Show HN: Hatchet v1 – A task orchestration platform built on Postgres

Posted by abelanger 4/3/2025

Show HN: Hatchet v1 – A task orchestration platform built on Postgres(github.com)

Hey HN - this is Alexander from Hatchet. We’re building an open-source platform for managing background tasks, using Postgres as the underlying database.

Just over a year ago, we launched Hatchet as a distributed task queue built on top of Postgres with a 100% MIT license (https://news.ycombinator.com/item?id=39643136). The feedback and response we got from the HN community was overwhelming. In the first month after launching, we processed about 20k tasks on the platform — today, we’re processing over 20k tasks per minute (>1 billion per month).

Scaling up this quickly was difficult — every task in Hatchet corresponds to at minimum 5 Postgres transactions and we would see bursts on Hatchet Cloud instances to over 5k tasks/second, which corresponds to roughly 25k transactions/second. As it turns out, a simple Postgres queue utilizing FOR UPDATE SKIP LOCKED doesn’t cut it at this scale. After provisioning the largest instance type that CloudSQL offers, we even discussed potentially moving some load off of Postgres in favor of something trendy like Clickhouse + Kafka.

But we doubled down on Postgres, and spent about 6 months learning how to operate Postgres databases at scale and reading the Postgres manual and several other resources [0] during commutes and at night. We stuck with Postgres for two reasons:

1. We wanted to make Hatchet as portable and easy to administer as possible, and felt that implementing our own storage engine specifically on Hatchet Cloud would be disingenuous at best, and in the worst case, would take our focus away from the open source community.

2. More importantly, Postgres is general-purpose, which is what makes it both great but hard to scale for some types of workloads. This is also what allows us to offer a general-purpose orchestration platform — we heavily utilize Postgres features like transactions, SKIP LOCKED, recursive queries, triggers, COPY FROM, and much more.

Which brings us to today. We’re announcing a full rewrite of the Hatchet engine — still built on Postgres — together with our task orchestration layer which is built on top of our underlying queue. To be more specific, we’re launching:

1. DAG-based workflows that support a much wider array of conditions, including sleep conditions, event-based triggering, and conditional execution based on parent output data [1].

2. Durable execution — durable execution refers to a function’s ability to recover from failure by caching intermediate results and automatically replaying them on a retry. We call a function with this ability a durable task. We also support durable sleep and durable events, which you can read more about here [2]

3. Queue features such as key-based concurrency queues (for implementing fair queueing), rate limiting, sticky assignment, and worker affinity.

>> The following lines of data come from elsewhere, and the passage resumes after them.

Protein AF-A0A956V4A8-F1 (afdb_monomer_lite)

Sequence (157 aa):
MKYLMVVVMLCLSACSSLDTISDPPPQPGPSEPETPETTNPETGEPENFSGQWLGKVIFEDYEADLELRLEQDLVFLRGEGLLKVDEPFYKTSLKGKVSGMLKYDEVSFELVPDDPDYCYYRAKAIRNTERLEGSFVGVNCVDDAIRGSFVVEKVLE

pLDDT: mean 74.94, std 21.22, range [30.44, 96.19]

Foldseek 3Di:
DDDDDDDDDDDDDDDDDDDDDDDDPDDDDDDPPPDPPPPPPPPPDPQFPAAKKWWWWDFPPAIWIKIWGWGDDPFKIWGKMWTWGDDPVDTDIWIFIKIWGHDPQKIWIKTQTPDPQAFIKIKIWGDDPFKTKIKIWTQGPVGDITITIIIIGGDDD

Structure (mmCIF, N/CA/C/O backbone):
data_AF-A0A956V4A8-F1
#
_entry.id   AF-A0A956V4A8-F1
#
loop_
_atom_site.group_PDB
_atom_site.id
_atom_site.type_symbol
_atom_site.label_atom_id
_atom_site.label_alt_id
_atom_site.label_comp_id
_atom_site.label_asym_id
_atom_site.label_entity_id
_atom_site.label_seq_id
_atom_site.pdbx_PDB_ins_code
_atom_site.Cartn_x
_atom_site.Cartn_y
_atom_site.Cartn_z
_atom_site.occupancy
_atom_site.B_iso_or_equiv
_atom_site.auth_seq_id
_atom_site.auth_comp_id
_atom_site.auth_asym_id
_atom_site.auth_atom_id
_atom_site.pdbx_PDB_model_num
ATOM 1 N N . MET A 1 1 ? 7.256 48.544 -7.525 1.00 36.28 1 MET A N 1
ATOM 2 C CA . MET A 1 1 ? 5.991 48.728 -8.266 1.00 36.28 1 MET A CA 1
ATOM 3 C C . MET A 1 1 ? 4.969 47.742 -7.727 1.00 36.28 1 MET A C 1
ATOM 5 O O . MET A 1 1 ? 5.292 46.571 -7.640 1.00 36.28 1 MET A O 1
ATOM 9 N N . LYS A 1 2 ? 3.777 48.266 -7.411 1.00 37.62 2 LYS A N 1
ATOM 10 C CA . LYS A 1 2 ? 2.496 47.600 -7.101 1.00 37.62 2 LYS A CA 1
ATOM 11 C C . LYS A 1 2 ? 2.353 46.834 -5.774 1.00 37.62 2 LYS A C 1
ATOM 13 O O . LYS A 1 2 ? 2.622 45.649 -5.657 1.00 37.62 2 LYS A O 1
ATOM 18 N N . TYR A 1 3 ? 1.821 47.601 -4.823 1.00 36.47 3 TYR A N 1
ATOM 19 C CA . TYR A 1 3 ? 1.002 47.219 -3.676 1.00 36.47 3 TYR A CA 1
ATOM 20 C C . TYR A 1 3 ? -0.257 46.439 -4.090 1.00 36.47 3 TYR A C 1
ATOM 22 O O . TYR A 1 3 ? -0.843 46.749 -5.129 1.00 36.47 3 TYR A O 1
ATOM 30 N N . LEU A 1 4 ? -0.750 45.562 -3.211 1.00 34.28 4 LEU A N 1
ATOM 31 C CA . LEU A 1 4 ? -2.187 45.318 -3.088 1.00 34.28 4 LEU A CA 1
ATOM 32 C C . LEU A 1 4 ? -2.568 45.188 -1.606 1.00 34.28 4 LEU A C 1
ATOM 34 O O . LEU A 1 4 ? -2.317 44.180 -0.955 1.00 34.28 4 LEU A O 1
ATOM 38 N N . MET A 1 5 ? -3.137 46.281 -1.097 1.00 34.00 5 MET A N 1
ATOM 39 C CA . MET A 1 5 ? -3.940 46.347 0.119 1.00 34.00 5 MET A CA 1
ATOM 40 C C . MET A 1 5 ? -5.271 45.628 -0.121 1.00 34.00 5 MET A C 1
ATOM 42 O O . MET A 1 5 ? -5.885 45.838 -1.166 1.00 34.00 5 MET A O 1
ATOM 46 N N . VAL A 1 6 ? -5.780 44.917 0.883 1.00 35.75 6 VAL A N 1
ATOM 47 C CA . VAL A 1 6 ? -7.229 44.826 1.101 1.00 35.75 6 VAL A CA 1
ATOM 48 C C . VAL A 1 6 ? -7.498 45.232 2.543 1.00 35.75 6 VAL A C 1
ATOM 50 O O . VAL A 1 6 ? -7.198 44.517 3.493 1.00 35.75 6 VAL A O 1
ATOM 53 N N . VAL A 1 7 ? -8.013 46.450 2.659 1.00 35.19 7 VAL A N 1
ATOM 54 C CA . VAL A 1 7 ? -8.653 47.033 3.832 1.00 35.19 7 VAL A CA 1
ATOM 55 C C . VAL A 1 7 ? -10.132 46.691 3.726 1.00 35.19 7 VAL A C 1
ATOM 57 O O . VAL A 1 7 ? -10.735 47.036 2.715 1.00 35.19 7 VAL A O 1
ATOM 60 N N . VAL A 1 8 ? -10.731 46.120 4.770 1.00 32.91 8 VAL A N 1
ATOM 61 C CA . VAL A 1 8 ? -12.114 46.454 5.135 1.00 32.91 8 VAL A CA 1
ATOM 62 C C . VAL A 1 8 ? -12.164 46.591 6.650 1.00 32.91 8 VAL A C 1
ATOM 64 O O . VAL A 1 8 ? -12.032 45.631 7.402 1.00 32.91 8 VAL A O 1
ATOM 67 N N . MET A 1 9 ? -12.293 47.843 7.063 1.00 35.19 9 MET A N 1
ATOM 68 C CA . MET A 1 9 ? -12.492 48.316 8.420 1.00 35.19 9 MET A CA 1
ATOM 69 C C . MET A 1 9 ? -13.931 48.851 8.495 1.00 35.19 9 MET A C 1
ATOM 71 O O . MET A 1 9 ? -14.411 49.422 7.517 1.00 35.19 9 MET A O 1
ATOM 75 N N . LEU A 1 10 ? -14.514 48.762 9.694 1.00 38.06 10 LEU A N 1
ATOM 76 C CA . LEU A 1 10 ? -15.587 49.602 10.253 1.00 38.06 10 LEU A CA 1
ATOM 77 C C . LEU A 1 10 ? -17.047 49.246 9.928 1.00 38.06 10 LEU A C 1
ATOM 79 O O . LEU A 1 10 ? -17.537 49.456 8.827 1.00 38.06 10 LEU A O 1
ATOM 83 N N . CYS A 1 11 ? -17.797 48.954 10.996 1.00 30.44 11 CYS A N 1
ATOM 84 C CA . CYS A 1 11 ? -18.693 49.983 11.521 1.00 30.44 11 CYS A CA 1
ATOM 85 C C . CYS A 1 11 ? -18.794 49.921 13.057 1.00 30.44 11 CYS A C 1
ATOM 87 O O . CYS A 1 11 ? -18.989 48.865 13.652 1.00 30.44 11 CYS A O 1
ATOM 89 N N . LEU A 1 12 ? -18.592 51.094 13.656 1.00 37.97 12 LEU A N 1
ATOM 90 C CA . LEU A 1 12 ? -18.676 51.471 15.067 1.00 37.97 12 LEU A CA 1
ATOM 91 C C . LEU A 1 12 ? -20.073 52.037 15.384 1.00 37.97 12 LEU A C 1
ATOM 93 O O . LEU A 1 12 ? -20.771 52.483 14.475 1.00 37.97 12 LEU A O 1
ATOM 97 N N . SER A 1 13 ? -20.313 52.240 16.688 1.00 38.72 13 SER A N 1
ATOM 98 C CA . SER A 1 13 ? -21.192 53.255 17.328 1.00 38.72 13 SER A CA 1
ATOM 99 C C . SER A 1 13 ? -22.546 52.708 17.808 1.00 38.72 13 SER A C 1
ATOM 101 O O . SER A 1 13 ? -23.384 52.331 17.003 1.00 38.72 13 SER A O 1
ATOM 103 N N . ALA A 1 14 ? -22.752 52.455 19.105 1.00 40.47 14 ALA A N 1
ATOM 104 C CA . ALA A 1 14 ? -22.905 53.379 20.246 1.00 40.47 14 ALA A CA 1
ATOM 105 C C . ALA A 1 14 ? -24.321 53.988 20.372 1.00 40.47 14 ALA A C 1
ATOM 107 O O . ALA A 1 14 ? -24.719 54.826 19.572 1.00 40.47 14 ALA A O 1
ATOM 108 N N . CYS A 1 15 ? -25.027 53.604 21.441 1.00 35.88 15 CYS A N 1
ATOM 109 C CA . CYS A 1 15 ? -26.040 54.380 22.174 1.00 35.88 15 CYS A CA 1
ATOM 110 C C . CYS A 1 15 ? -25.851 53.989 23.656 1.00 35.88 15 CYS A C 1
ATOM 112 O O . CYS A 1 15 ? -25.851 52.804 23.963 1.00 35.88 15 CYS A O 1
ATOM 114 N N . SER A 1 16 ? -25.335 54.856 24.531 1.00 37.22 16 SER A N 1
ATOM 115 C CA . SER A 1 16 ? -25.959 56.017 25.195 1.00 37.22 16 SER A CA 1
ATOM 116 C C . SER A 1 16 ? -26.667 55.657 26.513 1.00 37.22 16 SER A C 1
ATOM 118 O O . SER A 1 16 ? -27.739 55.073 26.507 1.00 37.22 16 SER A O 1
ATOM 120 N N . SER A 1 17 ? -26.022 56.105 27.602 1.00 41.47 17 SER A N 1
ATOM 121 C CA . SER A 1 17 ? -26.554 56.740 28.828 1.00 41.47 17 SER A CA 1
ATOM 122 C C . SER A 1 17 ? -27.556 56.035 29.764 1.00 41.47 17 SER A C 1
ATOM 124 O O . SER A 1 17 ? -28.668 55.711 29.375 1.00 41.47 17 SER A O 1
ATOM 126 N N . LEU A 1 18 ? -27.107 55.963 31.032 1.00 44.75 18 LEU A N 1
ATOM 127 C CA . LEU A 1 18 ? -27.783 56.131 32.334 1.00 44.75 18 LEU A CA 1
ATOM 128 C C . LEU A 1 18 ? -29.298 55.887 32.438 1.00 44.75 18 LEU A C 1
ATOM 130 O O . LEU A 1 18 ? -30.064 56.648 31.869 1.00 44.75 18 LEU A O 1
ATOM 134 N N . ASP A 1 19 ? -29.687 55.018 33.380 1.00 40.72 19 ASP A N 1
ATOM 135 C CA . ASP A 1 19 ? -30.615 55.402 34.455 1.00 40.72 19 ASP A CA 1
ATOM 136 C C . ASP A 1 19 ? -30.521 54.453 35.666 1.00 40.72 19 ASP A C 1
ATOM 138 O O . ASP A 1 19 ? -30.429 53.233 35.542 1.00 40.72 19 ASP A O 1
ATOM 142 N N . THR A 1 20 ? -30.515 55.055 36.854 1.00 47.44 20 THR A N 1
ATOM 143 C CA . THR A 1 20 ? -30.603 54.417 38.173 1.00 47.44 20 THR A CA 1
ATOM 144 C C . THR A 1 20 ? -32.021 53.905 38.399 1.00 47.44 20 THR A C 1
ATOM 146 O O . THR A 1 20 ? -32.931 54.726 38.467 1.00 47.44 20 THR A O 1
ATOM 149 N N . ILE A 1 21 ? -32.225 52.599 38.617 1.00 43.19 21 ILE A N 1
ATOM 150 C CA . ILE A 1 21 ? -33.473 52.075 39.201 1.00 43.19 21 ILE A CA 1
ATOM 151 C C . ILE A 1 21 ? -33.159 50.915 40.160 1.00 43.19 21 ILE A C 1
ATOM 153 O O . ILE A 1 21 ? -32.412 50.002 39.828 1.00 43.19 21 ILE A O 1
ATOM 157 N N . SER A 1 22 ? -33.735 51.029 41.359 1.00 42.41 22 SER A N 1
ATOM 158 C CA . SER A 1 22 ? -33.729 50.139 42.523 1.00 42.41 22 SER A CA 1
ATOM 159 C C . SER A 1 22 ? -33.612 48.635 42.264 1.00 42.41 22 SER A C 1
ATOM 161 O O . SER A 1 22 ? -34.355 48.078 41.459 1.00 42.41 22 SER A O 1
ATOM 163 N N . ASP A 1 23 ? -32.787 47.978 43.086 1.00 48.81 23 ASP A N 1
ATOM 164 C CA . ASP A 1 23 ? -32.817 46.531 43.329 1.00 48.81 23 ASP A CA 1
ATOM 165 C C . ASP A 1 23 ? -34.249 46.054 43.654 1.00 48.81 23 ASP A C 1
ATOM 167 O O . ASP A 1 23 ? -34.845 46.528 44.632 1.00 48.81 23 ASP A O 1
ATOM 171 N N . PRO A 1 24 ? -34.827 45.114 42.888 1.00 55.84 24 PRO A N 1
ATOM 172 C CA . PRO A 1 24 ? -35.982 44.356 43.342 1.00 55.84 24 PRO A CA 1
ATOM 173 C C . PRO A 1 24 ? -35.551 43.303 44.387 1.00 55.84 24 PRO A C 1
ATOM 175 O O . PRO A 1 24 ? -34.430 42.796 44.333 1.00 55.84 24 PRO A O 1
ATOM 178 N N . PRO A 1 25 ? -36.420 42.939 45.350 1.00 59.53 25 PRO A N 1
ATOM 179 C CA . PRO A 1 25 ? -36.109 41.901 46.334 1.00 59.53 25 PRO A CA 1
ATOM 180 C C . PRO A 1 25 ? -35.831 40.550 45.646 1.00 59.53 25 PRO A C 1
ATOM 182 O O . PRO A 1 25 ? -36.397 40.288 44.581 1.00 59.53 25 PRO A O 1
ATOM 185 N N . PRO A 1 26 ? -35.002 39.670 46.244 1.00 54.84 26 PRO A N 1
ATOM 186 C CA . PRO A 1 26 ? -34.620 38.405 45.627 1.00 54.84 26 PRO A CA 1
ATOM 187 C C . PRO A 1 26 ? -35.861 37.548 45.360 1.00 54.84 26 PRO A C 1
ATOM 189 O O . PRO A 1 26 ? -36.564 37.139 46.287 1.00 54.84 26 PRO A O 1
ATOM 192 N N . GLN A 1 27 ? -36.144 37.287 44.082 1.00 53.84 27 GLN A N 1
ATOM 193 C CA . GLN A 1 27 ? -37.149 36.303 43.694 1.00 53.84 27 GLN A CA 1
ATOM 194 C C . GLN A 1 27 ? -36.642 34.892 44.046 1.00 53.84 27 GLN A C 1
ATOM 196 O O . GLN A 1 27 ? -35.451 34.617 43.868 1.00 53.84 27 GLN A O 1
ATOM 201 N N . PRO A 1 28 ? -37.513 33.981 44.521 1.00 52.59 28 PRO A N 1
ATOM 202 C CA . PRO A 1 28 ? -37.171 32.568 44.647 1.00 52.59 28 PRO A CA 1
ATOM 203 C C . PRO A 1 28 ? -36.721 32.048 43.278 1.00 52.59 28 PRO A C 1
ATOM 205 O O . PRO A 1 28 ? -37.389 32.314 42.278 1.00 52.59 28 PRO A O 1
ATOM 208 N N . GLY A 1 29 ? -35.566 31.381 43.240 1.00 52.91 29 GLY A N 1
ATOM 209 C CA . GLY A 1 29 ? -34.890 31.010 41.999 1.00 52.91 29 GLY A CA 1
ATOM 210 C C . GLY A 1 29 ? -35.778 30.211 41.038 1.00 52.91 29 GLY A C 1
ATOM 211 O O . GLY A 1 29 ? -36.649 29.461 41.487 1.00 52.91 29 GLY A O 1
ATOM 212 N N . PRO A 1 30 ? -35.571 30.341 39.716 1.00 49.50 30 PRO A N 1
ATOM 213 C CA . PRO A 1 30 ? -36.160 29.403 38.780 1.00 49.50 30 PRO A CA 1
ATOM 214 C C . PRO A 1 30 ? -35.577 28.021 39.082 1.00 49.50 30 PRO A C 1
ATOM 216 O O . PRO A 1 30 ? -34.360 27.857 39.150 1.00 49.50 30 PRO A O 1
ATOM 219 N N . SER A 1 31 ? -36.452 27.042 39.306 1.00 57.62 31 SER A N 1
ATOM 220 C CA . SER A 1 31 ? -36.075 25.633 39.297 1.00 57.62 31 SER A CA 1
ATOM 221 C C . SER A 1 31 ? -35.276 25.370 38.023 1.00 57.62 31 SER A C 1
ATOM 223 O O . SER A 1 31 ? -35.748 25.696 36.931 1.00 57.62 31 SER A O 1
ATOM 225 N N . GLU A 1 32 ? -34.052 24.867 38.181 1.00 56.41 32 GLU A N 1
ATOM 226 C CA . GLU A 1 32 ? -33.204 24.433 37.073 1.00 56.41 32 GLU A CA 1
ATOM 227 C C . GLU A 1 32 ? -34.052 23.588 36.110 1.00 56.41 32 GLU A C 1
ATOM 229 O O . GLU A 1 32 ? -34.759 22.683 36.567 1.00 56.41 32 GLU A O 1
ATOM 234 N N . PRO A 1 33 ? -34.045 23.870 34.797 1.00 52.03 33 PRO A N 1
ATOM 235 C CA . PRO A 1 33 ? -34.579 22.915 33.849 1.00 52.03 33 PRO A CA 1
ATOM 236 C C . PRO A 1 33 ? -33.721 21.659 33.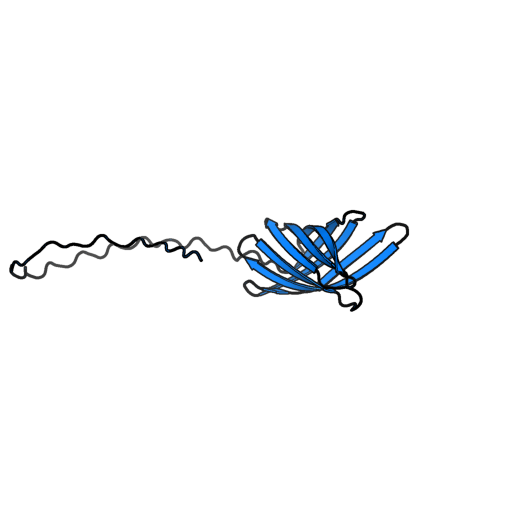987 1.00 52.03 33 PRO A C 1
ATOM 238 O O . PRO A 1 33 ? -32.516 21.717 33.733 1.00 52.03 33 PRO A O 1
ATOM 241 N N . GLU A 1 34 ? -34.323 20.543 34.404 1.00 50.22 34 GLU A N 1
ATOM 242 C CA . GLU A 1 34 ? -33.698 19.231 34.263 1.00 50.22 34 GLU A CA 1
ATOM 243 C C . GLU A 1 34 ? -33.276 19.118 32.800 1.00 50.22 34 GLU A C 1
ATOM 245 O O . GLU A 1 34 ? -34.100 19.115 31.880 1.00 50.22 34 GLU A O 1
ATOM 250 N N . THR A 1 35 ? -31.966 19.178 32.579 1.00 53.41 35 THR A N 1
ATOM 251 C CA . THR A 1 35 ? -31.405 19.066 31.242 1.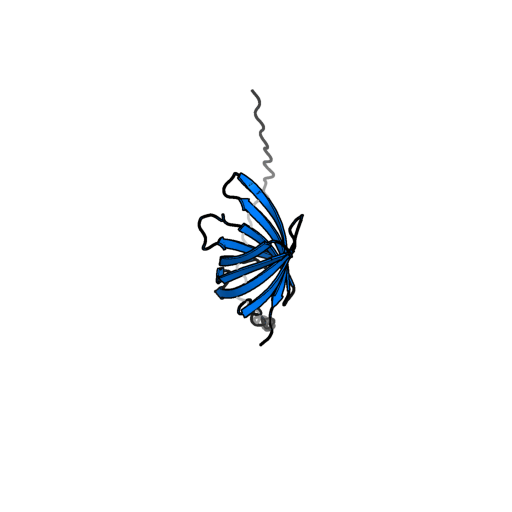00 53.41 35 THR A CA 1
ATOM 252 C C . THR A 1 35 ? -31.811 17.677 30.765 1.00 53.41 35 THR A C 1
ATOM 254 O O . THR A 1 35 ? -31.556 16.723 31.503 1.00 53.41 35 THR A O 1
ATOM 257 N N . PRO A 1 36 ? -32.469 17.517 29.603 1.00 47.81 36 PRO A N 1
ATOM 258 C CA . PRO A 1 36 ? -32.693 16.183 29.082 1.00 47.81 36 PRO A CA 1
ATOM 259 C C . PRO A 1 36 ? -31.315 15.538 28.974 1.00 47.81 36 PRO A C 1
ATOM 261 O O . PRO A 1 36 ? -30.438 16.091 28.302 1.00 47.81 36 PRO A O 1
ATOM 264 N N . GLU A 1 37 ? -31.109 14.433 29.698 1.00 45.59 37 GLU A N 1
ATOM 265 C CA . GLU A 1 37 ? -29.940 13.582 29.525 1.00 45.59 37 GLU A CA 1
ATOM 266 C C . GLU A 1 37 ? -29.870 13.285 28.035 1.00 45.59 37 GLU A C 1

4. Improved performance across every dimension we’ve tested, which we attribute to six improvements to the Hatchet architecture: range-based partitioning of time series tables, hash-based partitioning of task events (for updating task statuses), separating our monitoring tables from our queue, buffered reads and writes, switching all high-volume tables to use identity columns, and aggressive use of Postgres triggers.

We've also removed RabbitMQ as a required dependency for self-hosting.

We'd greatly appreciate any feedback you have and hope you get the chance to try out Hatchet.

[0] https://www.postgresql.org/docs/

[1] https://docs.hatchet.run/home/conditional-workflows

[2] https://docs.hatchet.run/home/durable-execution

240 points | 74 commentspage 3

anentropic 4/4/2025|

Quick feedback:

Would love to see some sort of architecture overview in the docs

The top-level docs have a section on "Deploying workers" but I think there are more components than that?

It's cool there's a Helm chart but the docs don't really say what resources it would deploy

https://docs.hatchet.run/self-hosting/docker-compose

...shows four different Hatchet services plus, unexpectedly, both a Postgres server and RabbitMQ. Can't see anywhere that describes what each one of those does

Also in much of the docs it's not very clear where the boundary between Hatchet Cloud and Hatchet the self-hostable OSS part lies

gabrielruttner 4/4/2025|

Thanks for this feedback, we'll add some details and an architecture diagram.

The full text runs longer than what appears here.